School of Biological Sciences, Georgia Institute of Technology, Atlanta, GA, USA.
Mol Biol Evol. 2021 Aug 23;38(9):3898-3909. doi: 10.1093/molbev/msab085.
Enhancers are often studied as noncoding regulatory elements that modulate the precise spatiotemporal expression of genes in a highly tissue-specific manner. This paradigm has been challenged by recent evidence of individual enhancers acting in multiple tissues or developmental contexts. However, the frequency of these enhancers with high degrees of "pleiotropy" out of all putative enhancers is not well understood. Consequently, it is unclear how the variation of enhancer pleiotropy corresponds to the variation in expression breadth of target genes.
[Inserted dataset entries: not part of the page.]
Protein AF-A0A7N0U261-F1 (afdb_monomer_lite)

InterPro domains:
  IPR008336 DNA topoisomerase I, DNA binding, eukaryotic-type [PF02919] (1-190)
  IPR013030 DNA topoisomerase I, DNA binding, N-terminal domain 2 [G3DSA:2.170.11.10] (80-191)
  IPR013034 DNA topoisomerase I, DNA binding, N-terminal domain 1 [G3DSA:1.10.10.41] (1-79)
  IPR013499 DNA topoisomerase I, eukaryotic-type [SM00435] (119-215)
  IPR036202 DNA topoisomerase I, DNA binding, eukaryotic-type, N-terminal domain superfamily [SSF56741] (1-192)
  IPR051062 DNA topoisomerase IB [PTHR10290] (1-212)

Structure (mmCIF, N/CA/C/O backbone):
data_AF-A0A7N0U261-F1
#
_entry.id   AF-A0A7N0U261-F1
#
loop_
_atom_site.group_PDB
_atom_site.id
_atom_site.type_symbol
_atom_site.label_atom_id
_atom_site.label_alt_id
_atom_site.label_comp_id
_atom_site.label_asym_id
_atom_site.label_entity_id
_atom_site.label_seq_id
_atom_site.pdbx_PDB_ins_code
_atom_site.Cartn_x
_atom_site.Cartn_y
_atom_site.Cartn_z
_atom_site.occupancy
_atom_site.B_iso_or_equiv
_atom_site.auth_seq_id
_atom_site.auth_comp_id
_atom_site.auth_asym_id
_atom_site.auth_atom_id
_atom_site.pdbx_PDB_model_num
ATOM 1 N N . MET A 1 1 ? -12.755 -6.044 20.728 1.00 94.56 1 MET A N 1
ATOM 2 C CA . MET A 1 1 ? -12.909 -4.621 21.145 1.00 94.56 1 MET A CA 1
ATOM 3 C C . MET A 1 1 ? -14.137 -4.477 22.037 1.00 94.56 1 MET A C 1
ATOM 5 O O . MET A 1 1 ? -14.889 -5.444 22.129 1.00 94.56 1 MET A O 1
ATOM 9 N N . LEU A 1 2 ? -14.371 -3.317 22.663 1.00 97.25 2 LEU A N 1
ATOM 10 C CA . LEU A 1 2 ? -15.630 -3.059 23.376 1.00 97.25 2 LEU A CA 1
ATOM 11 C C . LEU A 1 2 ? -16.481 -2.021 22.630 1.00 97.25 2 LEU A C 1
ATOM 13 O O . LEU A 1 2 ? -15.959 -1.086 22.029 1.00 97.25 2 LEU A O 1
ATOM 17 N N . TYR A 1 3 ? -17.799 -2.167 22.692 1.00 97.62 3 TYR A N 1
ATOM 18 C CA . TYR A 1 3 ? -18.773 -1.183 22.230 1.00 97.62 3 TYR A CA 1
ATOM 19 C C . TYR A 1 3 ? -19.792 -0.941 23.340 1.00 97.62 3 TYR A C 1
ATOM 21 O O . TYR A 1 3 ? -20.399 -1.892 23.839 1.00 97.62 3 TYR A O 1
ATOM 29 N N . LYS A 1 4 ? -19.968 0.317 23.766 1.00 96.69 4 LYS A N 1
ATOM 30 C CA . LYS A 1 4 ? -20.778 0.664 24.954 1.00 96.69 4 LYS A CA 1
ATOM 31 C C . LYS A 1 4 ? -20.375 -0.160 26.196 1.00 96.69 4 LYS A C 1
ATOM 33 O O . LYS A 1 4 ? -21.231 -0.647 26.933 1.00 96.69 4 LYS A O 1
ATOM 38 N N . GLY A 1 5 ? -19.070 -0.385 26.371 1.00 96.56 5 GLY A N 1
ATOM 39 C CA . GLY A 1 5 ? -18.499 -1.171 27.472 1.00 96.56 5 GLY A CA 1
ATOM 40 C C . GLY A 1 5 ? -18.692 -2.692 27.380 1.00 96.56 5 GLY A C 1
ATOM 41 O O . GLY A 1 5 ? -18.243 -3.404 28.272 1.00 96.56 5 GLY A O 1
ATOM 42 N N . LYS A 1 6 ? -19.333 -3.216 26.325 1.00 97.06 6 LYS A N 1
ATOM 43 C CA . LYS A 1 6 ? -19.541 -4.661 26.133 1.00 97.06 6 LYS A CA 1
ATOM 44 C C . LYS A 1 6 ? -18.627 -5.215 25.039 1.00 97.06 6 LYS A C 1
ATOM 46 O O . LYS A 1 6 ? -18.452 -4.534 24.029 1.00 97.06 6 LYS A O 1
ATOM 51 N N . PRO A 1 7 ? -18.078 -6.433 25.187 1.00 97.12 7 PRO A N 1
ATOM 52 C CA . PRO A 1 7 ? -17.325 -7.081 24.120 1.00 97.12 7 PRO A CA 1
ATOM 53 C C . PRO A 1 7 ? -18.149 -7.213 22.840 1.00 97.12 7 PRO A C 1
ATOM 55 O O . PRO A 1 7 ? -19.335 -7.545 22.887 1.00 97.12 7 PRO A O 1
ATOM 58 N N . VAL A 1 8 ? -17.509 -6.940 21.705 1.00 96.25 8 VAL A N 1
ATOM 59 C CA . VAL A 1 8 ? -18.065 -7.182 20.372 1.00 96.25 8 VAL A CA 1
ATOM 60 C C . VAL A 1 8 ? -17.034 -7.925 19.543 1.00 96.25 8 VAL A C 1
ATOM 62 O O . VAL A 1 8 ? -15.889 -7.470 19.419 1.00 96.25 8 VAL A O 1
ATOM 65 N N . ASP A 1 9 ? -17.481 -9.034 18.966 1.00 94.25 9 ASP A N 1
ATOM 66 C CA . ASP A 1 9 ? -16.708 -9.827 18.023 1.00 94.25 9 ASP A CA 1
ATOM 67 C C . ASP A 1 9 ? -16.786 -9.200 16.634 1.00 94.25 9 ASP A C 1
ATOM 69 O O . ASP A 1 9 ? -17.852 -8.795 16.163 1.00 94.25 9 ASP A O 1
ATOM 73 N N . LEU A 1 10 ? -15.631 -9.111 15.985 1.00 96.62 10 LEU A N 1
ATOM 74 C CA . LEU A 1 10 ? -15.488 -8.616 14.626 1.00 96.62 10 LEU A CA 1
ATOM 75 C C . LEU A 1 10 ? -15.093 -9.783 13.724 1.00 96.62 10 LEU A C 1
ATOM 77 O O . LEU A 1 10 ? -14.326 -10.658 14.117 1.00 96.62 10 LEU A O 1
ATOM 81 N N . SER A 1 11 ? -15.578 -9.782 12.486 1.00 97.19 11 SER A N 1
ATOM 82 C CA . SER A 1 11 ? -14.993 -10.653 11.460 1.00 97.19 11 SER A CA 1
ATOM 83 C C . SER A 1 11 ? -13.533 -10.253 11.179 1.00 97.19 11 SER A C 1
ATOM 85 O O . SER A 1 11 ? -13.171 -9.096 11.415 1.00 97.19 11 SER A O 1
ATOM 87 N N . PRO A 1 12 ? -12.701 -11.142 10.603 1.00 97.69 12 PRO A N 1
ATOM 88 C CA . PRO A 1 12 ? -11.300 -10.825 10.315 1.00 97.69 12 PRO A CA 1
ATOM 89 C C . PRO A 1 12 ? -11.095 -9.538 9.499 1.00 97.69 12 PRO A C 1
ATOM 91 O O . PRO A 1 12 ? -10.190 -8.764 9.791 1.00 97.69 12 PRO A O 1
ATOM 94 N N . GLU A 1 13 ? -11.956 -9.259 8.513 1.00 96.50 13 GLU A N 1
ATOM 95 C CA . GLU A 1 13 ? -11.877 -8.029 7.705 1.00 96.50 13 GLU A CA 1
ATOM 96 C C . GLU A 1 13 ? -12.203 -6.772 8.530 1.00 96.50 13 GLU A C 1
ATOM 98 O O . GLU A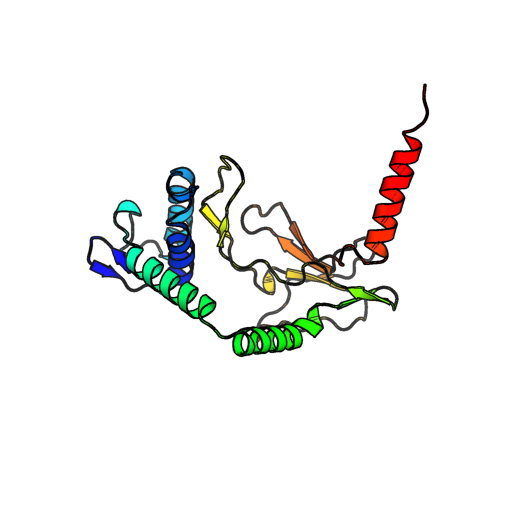 1 13 ? -11.549 -5.734 8.410 1.00 96.50 13 GLU A O 1
ATOM 103 N N . GLN A 1 14 ? -13.204 -6.862 9.408 1.00 97.44 14 GLN A N 1
ATOM 104 C CA . GLN A 1 14 ? -13.595 -5.762 10.288 1.00 97.44 14 GLN A CA 1
ATOM 105 C C . GLN A 1 14 ? -12.529 -5.496 11.357 1.00 97.44 14 GLN A C 1
ATOM 107 O O . GLN A 1 14 ? -12.248 -4.332 11.655 1.00 97.44 14 GLN A O 1
ATOM 112 N N . GLU A 1 15 ? -11.942 -6.559 11.911 1.00 98.00 15 GLU A N 1
ATOM 113 C CA . GLU A 1 15 ? -10.875 -6.495 12.908 1.00 98.00 15 GLU A CA 1
ATOM 114 C C . GLU A 1 15 ? -9.578 -5.932 12.321 1.00 98.00 15 GLU A C 1
ATOM 116 O O . GLU A 1 15 ? -8.921 -5.121 12.976 1.00 98.00 15 GLU A O 1
ATOM 121 N N . GLU A 1 16 ? -9.232 -6.277 11.075 1.00 98.25 16 GLU A N 1
ATOM 122 C CA . GLU A 1 16 ? -8.060 -5.722 10.390 1.00 98.25 16 GLU A CA 1
ATOM 123 C C . GLU A 1 16 ? -8.133 -4.188 10.356 1.00 98.25 16 GLU A C 1
ATOM 125 O O . GLU A 1 16 ? -7.194 -3.494 10.752 1.00 98.25 16 GLU A O 1
ATOM 130 N N . VAL A 1 17 ? -9.285 -3.644 9.958 1.00 98.19 17 VAL A N 1
ATOM 131 C CA . VAL A 1 17 ? -9.510 -2.195 9.861 1.00 98.19 17 VAL A CA 1
ATOM 132 C C . VAL A 1 17 ? -9.609 -1.534 11.238 1.00 98.19 17 VAL A C 1
ATOM 134 O O . VAL A 1 17 ? -9.058 -0.448 11.433 1.00 98.19 17 VAL A O 1
ATOM 137 N N . ALA A 1 18 ? -10.233 -2.196 12.216 1.00 98.19 18 ALA A N 1
ATOM 138 C CA . ALA A 1 18 ? -10.236 -1.734 13.604 1.00 98.19 18 ALA A CA 1
ATOM 139 C C . ALA A 1 18 ? -8.811 -1.657 14.177 1.00 98.19 18 ALA A C 1
ATOM 141 O O . ALA A 1 18 ? -8.467 -0.692 14.858 1.00 98.19 18 ALA A O 1
ATOM 142 N N . THR A 1 19 ? -7.956 -2.625 13.841 1.00 98.25 19 THR A N 1
ATOM 143 C CA . THR A 1 19 ? -6.543 -2.655 14.238 1.00 98.25 19 THR A CA 1
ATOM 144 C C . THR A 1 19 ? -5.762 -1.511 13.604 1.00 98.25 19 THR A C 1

Here, we use multi-tissue chromatin maps from diverse human tissues to investigate the enhancer-gene interaction architecture while accounting for 1) the distribution of enhancer pleiotropy, 2) the variations of regulatory links from enhancers to target genes, and 3) the expression breadth of target genes. We show that most enhancers are tissue-specific and that highly pleiotropy enhancers account for <1% of all putative regulatory sequences in the human genome. Notably, several genomic features are indicative of increasing enhancer pleiotropy, including longer sequence length, greater number of links to genes, increasing abundance and diversity of encoded transcription factor motifs, and stronger evolutionary conservation. Intriguingly, the number of enhancers per gene remains remarkably consistent for all genes (∼14). However, enhancer pleiotropy does not directly translate to the expression breadth of target genes. We further present a series of Gaussian Mixture Models to represent this organization architecture. Consequently, we demonstrate that a modest trend of more pleiotropic enhancers targeting more broadly expressed genes can generate the observed diversity of expression breadths in the human genome.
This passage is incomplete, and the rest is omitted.